Blueprint for Breakthroughs is a LinkedIn newsletter published by Adrienne B. Mendoza, MHA, SVP BioBridge Global and Chief Operating Officer (COO), BBG Advanced Therapies
Originally published on LinkedIn on September 9, 2025
At Advanced Therapies Europe 2025 (#ATE2025), one message resonated across every conversation: access isn’t just one issue among many, it is the issue that will define the future of advanced therapies. The scientific breakthroughs are extraordinary, but if patients can’t reach them, we risk building innovation without impact.
And while those discussions unfolded in Barcelona, the FDA announced a major policy proposal in their Rare Disease Evidence Principles (RDEP), a proposed framework to accelerate approvals for ultra-rare conditions.
What this means: In the US, regulators are formally embracing single adequate trials, even single-arm studies—backed by strong biological rationale and confirmatory evidence as a legitimate pathway to approval. It is a recognition that for patients living with conditions so rare they number in the hundreds, the traditional bar of multiple randomized controlled trials is not only unrealistic—it is unjust.
The timing could not have been more powerful. As our community gathered to debate how advanced therapies can scale, the FDA underscored the same truth: patients cannot wait for perfect systems or perfect data.
Why This Moment Matters
In my last article, I called for a wake-up call to rethink how advanced therapies are delivered and scaled. That call grows louder when we consider the rare-disease community. For them, access is not just delayed—it is often impossible. Years-long diagnostic odysseys, fragmented care pathways, and the scarcity of trial opportunities create an environment where therapies exist in theory, but not in practice.
The FDA’s proposal opens a door. It creates a gateway for patients to receive therapies sooner, while giving developers a realistic path to prove safety and efficacy in populations once thought too small to serve. And if we design thoughtfully, these early wins in rare diseases can serve as the foundation for broader solutions, ones that extend access beyond the few, to the many.
But regulatory pathways alone are never enough enough. Without transforming the reality of limited patient access, we will still leave patients waiting. That’s precicely why as the innovators in drugs, manufacturing, and delivery systems — across the industry, we must tranform together.
Transforming Together
Our role as a community is essential. The rare-disease pathway signals the urgency; our collective responsibility is to ensure it translates into impact.
That means:
- Reimagining delivery systems so therapies can move beyond academic inpatient centers and into community-based, decentralized and regionally-based models.

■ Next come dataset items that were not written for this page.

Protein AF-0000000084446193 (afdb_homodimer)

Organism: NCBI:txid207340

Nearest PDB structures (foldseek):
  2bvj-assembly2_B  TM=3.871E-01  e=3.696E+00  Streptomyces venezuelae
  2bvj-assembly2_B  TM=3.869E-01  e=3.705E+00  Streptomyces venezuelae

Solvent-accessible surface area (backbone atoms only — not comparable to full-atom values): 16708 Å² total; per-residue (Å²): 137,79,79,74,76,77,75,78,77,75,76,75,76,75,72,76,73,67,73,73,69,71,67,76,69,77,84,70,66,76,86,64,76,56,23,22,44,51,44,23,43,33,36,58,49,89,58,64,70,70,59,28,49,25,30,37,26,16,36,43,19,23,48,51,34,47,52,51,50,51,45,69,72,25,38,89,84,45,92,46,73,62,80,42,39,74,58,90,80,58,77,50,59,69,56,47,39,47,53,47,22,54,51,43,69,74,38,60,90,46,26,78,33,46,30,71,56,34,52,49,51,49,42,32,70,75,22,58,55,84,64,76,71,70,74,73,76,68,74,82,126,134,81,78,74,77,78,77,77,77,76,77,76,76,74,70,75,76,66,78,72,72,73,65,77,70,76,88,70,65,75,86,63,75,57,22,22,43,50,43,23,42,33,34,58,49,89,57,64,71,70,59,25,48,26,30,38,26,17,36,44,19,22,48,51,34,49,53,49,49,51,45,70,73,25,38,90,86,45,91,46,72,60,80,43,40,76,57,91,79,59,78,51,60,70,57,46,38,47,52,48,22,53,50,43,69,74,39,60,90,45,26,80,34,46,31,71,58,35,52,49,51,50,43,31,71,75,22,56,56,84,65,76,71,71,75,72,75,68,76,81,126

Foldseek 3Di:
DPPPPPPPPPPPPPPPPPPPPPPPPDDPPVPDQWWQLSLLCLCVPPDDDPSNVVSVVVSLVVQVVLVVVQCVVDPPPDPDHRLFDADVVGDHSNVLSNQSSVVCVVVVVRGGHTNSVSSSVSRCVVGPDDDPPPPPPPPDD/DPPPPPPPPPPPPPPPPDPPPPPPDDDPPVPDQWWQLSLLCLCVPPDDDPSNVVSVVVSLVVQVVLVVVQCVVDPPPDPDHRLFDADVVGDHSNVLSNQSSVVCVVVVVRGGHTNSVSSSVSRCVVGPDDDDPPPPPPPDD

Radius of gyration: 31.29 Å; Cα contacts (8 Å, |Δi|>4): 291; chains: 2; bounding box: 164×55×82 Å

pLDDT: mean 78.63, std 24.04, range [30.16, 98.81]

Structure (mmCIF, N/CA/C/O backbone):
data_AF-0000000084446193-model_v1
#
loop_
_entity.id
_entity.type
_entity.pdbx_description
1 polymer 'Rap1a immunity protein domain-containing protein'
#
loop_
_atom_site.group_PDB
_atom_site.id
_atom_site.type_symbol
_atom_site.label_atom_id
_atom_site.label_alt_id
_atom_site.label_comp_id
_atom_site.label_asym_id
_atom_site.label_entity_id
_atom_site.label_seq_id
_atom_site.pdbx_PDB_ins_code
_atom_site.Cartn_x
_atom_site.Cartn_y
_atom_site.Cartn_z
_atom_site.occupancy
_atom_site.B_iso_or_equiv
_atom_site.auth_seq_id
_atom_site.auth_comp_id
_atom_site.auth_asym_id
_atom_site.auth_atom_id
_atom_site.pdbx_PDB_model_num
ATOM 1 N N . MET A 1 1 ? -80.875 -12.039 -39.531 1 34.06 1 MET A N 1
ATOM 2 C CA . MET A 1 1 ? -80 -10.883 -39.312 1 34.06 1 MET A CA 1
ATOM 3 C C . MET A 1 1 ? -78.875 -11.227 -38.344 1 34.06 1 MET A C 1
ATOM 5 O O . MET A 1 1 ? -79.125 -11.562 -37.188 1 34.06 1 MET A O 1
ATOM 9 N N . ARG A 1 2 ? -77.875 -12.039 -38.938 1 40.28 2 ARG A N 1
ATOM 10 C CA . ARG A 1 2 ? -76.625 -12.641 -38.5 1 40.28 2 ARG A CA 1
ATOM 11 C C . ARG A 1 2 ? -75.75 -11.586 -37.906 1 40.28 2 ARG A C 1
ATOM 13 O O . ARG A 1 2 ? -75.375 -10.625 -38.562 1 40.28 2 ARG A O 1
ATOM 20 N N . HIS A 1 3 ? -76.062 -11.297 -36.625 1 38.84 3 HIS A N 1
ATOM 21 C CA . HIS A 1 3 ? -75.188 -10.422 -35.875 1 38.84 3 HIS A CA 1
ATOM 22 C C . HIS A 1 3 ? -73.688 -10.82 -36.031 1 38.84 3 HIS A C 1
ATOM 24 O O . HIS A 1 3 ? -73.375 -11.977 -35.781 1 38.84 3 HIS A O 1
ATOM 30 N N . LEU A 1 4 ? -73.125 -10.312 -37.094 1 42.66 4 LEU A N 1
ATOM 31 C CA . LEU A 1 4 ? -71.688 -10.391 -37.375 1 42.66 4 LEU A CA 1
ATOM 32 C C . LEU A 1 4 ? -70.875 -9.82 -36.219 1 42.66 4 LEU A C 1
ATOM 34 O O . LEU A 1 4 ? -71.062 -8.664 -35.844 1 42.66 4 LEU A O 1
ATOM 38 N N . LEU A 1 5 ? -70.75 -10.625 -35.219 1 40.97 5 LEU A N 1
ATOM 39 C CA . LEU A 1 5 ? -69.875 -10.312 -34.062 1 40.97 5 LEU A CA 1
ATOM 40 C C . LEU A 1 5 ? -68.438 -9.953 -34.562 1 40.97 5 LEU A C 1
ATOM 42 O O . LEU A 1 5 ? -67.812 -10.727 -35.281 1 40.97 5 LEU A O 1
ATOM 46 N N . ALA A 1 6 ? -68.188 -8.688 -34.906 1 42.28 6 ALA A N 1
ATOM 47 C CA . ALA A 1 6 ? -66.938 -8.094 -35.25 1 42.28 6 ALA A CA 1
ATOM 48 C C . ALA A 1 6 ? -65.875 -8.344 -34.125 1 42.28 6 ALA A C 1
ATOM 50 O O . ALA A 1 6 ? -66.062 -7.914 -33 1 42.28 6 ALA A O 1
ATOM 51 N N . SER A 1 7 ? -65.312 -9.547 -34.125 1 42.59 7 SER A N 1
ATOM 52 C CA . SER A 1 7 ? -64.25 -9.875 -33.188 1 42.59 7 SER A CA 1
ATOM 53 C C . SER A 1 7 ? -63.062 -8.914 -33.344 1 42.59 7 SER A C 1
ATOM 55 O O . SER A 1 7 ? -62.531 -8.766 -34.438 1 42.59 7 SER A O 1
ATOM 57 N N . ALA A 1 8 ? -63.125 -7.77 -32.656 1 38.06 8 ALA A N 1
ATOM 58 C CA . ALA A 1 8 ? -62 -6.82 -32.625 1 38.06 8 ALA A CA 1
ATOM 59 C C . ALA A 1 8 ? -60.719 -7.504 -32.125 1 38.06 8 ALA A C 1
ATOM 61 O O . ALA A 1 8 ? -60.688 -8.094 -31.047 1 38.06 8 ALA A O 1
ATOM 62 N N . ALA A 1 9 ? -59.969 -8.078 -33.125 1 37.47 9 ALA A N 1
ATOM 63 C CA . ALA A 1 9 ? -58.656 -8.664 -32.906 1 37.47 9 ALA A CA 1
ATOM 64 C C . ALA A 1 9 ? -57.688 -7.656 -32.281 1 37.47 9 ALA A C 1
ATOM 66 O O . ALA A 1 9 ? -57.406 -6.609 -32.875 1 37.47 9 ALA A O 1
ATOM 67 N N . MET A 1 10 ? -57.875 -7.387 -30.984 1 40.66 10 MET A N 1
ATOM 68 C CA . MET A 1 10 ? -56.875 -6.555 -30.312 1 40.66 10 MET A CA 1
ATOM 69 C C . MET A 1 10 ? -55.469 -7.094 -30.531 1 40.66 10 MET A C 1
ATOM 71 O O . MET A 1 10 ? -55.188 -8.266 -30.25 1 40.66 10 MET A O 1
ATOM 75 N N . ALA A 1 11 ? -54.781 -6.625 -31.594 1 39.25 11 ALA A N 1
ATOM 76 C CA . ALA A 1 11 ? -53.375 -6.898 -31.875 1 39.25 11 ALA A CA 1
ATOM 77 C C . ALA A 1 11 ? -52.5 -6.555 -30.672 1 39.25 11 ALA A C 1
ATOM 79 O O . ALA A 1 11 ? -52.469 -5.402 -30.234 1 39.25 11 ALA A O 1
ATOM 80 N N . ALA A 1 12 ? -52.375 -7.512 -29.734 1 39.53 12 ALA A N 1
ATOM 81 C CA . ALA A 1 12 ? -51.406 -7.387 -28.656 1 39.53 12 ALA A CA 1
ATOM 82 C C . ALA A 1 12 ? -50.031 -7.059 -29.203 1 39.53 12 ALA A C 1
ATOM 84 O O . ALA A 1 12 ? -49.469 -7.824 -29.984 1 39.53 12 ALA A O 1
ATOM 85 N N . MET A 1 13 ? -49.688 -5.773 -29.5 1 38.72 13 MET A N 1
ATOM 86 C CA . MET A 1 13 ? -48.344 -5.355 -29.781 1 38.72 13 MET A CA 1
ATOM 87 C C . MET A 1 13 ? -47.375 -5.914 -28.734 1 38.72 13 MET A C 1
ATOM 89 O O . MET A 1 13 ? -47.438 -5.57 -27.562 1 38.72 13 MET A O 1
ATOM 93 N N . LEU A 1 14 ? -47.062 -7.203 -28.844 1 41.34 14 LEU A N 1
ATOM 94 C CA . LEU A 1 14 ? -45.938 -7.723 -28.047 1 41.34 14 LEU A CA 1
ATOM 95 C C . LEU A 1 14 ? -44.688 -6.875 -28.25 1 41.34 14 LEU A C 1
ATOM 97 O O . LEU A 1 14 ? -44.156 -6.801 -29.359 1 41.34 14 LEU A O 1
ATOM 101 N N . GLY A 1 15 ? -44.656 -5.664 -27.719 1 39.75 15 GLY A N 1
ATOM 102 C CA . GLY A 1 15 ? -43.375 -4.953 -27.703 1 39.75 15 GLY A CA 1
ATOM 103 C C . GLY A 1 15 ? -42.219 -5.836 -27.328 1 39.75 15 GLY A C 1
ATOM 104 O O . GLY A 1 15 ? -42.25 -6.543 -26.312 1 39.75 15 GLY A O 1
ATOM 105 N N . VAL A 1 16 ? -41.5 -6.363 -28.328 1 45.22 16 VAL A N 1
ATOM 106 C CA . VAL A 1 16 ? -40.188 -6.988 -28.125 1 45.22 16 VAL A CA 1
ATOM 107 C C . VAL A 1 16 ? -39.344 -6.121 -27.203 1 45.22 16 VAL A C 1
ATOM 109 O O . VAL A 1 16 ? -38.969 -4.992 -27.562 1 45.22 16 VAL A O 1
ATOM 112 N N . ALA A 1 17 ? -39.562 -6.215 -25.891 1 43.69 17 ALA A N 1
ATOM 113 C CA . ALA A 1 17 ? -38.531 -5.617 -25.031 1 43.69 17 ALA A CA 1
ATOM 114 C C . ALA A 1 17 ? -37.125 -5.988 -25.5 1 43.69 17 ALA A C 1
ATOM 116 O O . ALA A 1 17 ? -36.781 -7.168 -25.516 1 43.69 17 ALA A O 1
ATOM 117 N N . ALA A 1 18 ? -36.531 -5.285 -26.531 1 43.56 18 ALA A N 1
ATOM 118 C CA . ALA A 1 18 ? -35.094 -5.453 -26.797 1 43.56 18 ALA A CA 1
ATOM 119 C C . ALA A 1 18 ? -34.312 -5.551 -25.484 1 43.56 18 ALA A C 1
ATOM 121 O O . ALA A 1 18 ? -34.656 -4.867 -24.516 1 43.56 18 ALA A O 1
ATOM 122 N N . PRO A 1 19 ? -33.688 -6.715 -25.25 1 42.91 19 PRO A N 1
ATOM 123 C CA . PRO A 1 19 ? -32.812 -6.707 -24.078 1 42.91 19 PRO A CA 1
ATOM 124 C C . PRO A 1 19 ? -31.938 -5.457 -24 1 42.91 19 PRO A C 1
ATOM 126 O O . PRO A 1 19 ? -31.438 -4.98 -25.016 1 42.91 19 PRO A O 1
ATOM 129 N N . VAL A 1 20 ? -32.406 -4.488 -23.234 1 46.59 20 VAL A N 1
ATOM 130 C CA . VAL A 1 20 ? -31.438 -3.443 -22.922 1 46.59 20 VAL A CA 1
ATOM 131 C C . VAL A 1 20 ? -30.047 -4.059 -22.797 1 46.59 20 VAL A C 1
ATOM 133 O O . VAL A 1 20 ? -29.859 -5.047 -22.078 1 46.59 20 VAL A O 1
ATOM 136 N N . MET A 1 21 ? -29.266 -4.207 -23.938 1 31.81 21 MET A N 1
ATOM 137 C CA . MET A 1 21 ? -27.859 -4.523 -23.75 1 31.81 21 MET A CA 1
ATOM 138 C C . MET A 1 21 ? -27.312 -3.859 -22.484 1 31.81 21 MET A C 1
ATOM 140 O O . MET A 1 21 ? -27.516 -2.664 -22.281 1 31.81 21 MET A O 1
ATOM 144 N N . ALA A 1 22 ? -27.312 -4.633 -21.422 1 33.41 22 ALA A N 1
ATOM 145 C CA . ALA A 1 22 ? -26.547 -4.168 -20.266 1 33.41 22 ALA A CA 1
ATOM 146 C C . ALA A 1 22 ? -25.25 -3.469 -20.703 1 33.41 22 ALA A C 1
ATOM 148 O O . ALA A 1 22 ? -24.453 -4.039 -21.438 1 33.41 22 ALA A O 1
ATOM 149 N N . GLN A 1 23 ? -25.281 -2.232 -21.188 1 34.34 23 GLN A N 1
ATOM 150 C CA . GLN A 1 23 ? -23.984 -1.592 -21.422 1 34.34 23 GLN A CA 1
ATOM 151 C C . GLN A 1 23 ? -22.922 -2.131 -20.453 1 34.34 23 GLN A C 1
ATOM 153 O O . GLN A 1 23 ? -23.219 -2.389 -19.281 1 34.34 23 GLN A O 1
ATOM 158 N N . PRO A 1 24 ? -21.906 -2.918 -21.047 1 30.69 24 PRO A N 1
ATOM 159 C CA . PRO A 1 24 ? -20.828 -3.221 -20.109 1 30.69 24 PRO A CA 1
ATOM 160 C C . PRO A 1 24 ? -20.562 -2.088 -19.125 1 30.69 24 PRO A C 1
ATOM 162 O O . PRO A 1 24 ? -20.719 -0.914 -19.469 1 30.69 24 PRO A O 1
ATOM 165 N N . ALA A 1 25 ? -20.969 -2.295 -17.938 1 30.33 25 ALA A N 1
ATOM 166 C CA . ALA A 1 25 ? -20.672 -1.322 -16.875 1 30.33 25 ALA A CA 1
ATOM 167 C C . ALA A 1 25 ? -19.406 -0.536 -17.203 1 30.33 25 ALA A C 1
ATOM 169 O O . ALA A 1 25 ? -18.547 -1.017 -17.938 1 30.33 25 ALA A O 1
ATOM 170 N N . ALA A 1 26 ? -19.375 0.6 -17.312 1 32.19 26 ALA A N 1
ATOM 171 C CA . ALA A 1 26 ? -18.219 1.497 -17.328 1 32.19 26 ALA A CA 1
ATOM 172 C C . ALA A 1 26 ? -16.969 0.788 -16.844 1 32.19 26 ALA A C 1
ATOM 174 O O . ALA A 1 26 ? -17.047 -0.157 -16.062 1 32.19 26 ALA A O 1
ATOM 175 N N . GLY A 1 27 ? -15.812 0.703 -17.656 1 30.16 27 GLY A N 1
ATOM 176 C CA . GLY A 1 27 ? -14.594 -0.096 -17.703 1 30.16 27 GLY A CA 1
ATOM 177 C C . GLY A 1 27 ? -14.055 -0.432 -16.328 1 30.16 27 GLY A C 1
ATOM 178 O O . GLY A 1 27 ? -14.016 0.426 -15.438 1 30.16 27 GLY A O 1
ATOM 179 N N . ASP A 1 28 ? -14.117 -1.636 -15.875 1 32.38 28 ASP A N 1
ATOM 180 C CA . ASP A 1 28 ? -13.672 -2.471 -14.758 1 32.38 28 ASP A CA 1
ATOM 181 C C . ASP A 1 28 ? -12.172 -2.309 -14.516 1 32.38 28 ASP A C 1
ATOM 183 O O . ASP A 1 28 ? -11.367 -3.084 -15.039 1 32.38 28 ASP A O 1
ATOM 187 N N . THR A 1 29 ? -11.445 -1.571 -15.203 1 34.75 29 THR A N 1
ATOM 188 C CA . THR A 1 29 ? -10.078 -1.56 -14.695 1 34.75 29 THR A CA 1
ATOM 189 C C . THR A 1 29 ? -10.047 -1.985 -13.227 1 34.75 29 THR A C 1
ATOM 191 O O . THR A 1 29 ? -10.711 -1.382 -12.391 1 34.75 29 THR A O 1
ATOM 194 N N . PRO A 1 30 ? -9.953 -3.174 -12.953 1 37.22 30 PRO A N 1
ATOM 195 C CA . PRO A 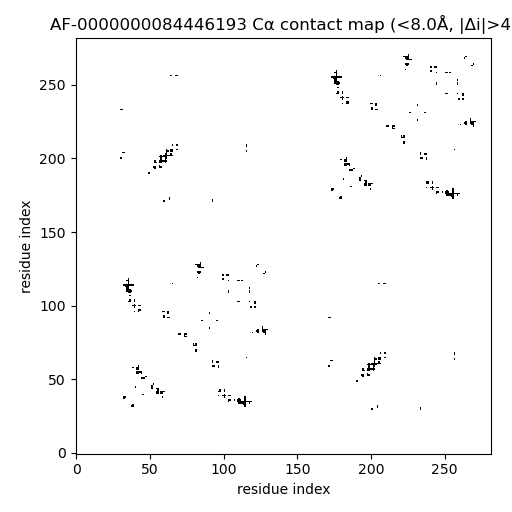1 30 ? -9.984 -3.59 -11.547 1 37.22 30 PRO A CA 1
ATOM 196 C C . PRO A 1 30 ? -9.43 -2.525 -10.602 1 37.22 30 PRO A C 1
ATOM 198 O O . PRO A 1 30 ? -8.242 -2.203 -10.656 1 37.22 30 PRO A O 1
ATOM 201 N N . THR A 1 31 ? -9.859 -1.237 -10.469 1 48.56 31 THR A N 1
ATOM 202 C CA . THR A 1 31 ? -9.602 -0.251 -9.422 1 48.56 31 THR A CA 1
ATOM 203 C C . THR A 1 31 ? -9.336 -0.936 -8.086 1 48.56 31 THR A C 1
ATOM 205 O O . THR A 1 31 ? -8.945 -0.285 -7.113 1 48.56 31 THR A O 1
ATOM 208 N N . ALA A 1 32 ? -9.555 -2.301 -7.871 1 67.69 32 ALA A N 1
ATOM 209 C CA . ALA A 1 32 ? -9.219 -2.723 -6.516 1 67.69 32 ALA A CA 1
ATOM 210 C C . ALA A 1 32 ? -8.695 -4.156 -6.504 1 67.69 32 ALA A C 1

- Investing in infrastructure for real-world evidence collection to support approvals and reimbursement.
- Aligning reimbursement frameworks with conditional approvals to prevent policy progress from stalling at the payer level.
- Engaging patients and families as true partners, ensuring therapies are designed with their lived experiences at the center.
If we achieve this alignment, regulatory agility and delivery innovation will no longer be parallel conversations. They will be part of the same solution.
My Reflection from Barcelona
As I close out #ATE2025 and prepare to join the #CGTI2025 Innovators Summit, I see a field standing at a pivotal moment. We are no longer just discussing what advanced therapies could be—we are deciding how they will actually reach the people whose lives depend on them.
The urgency we need as stakeholders across the industry, is lived every day by patients, around the world, waiting for options that do not yet exist. Our task is to respond with equal urgency: by redesigning delivery pathways, by strengthening collaboration, and by committing to make access not just a promise, but a reality.
Closing Thought
Rare-disease patients are showing us where our systems fall short—and where we must lead with courage and creativity. Together, as a global community of innovators, regulators, payers, providers, and advocates, we have the chance to transform access for them and, in doing so, build the scalable pathways that will serve all patients.
The time for alignment is now. The responsibility is ours. The opportunity is extraordinary.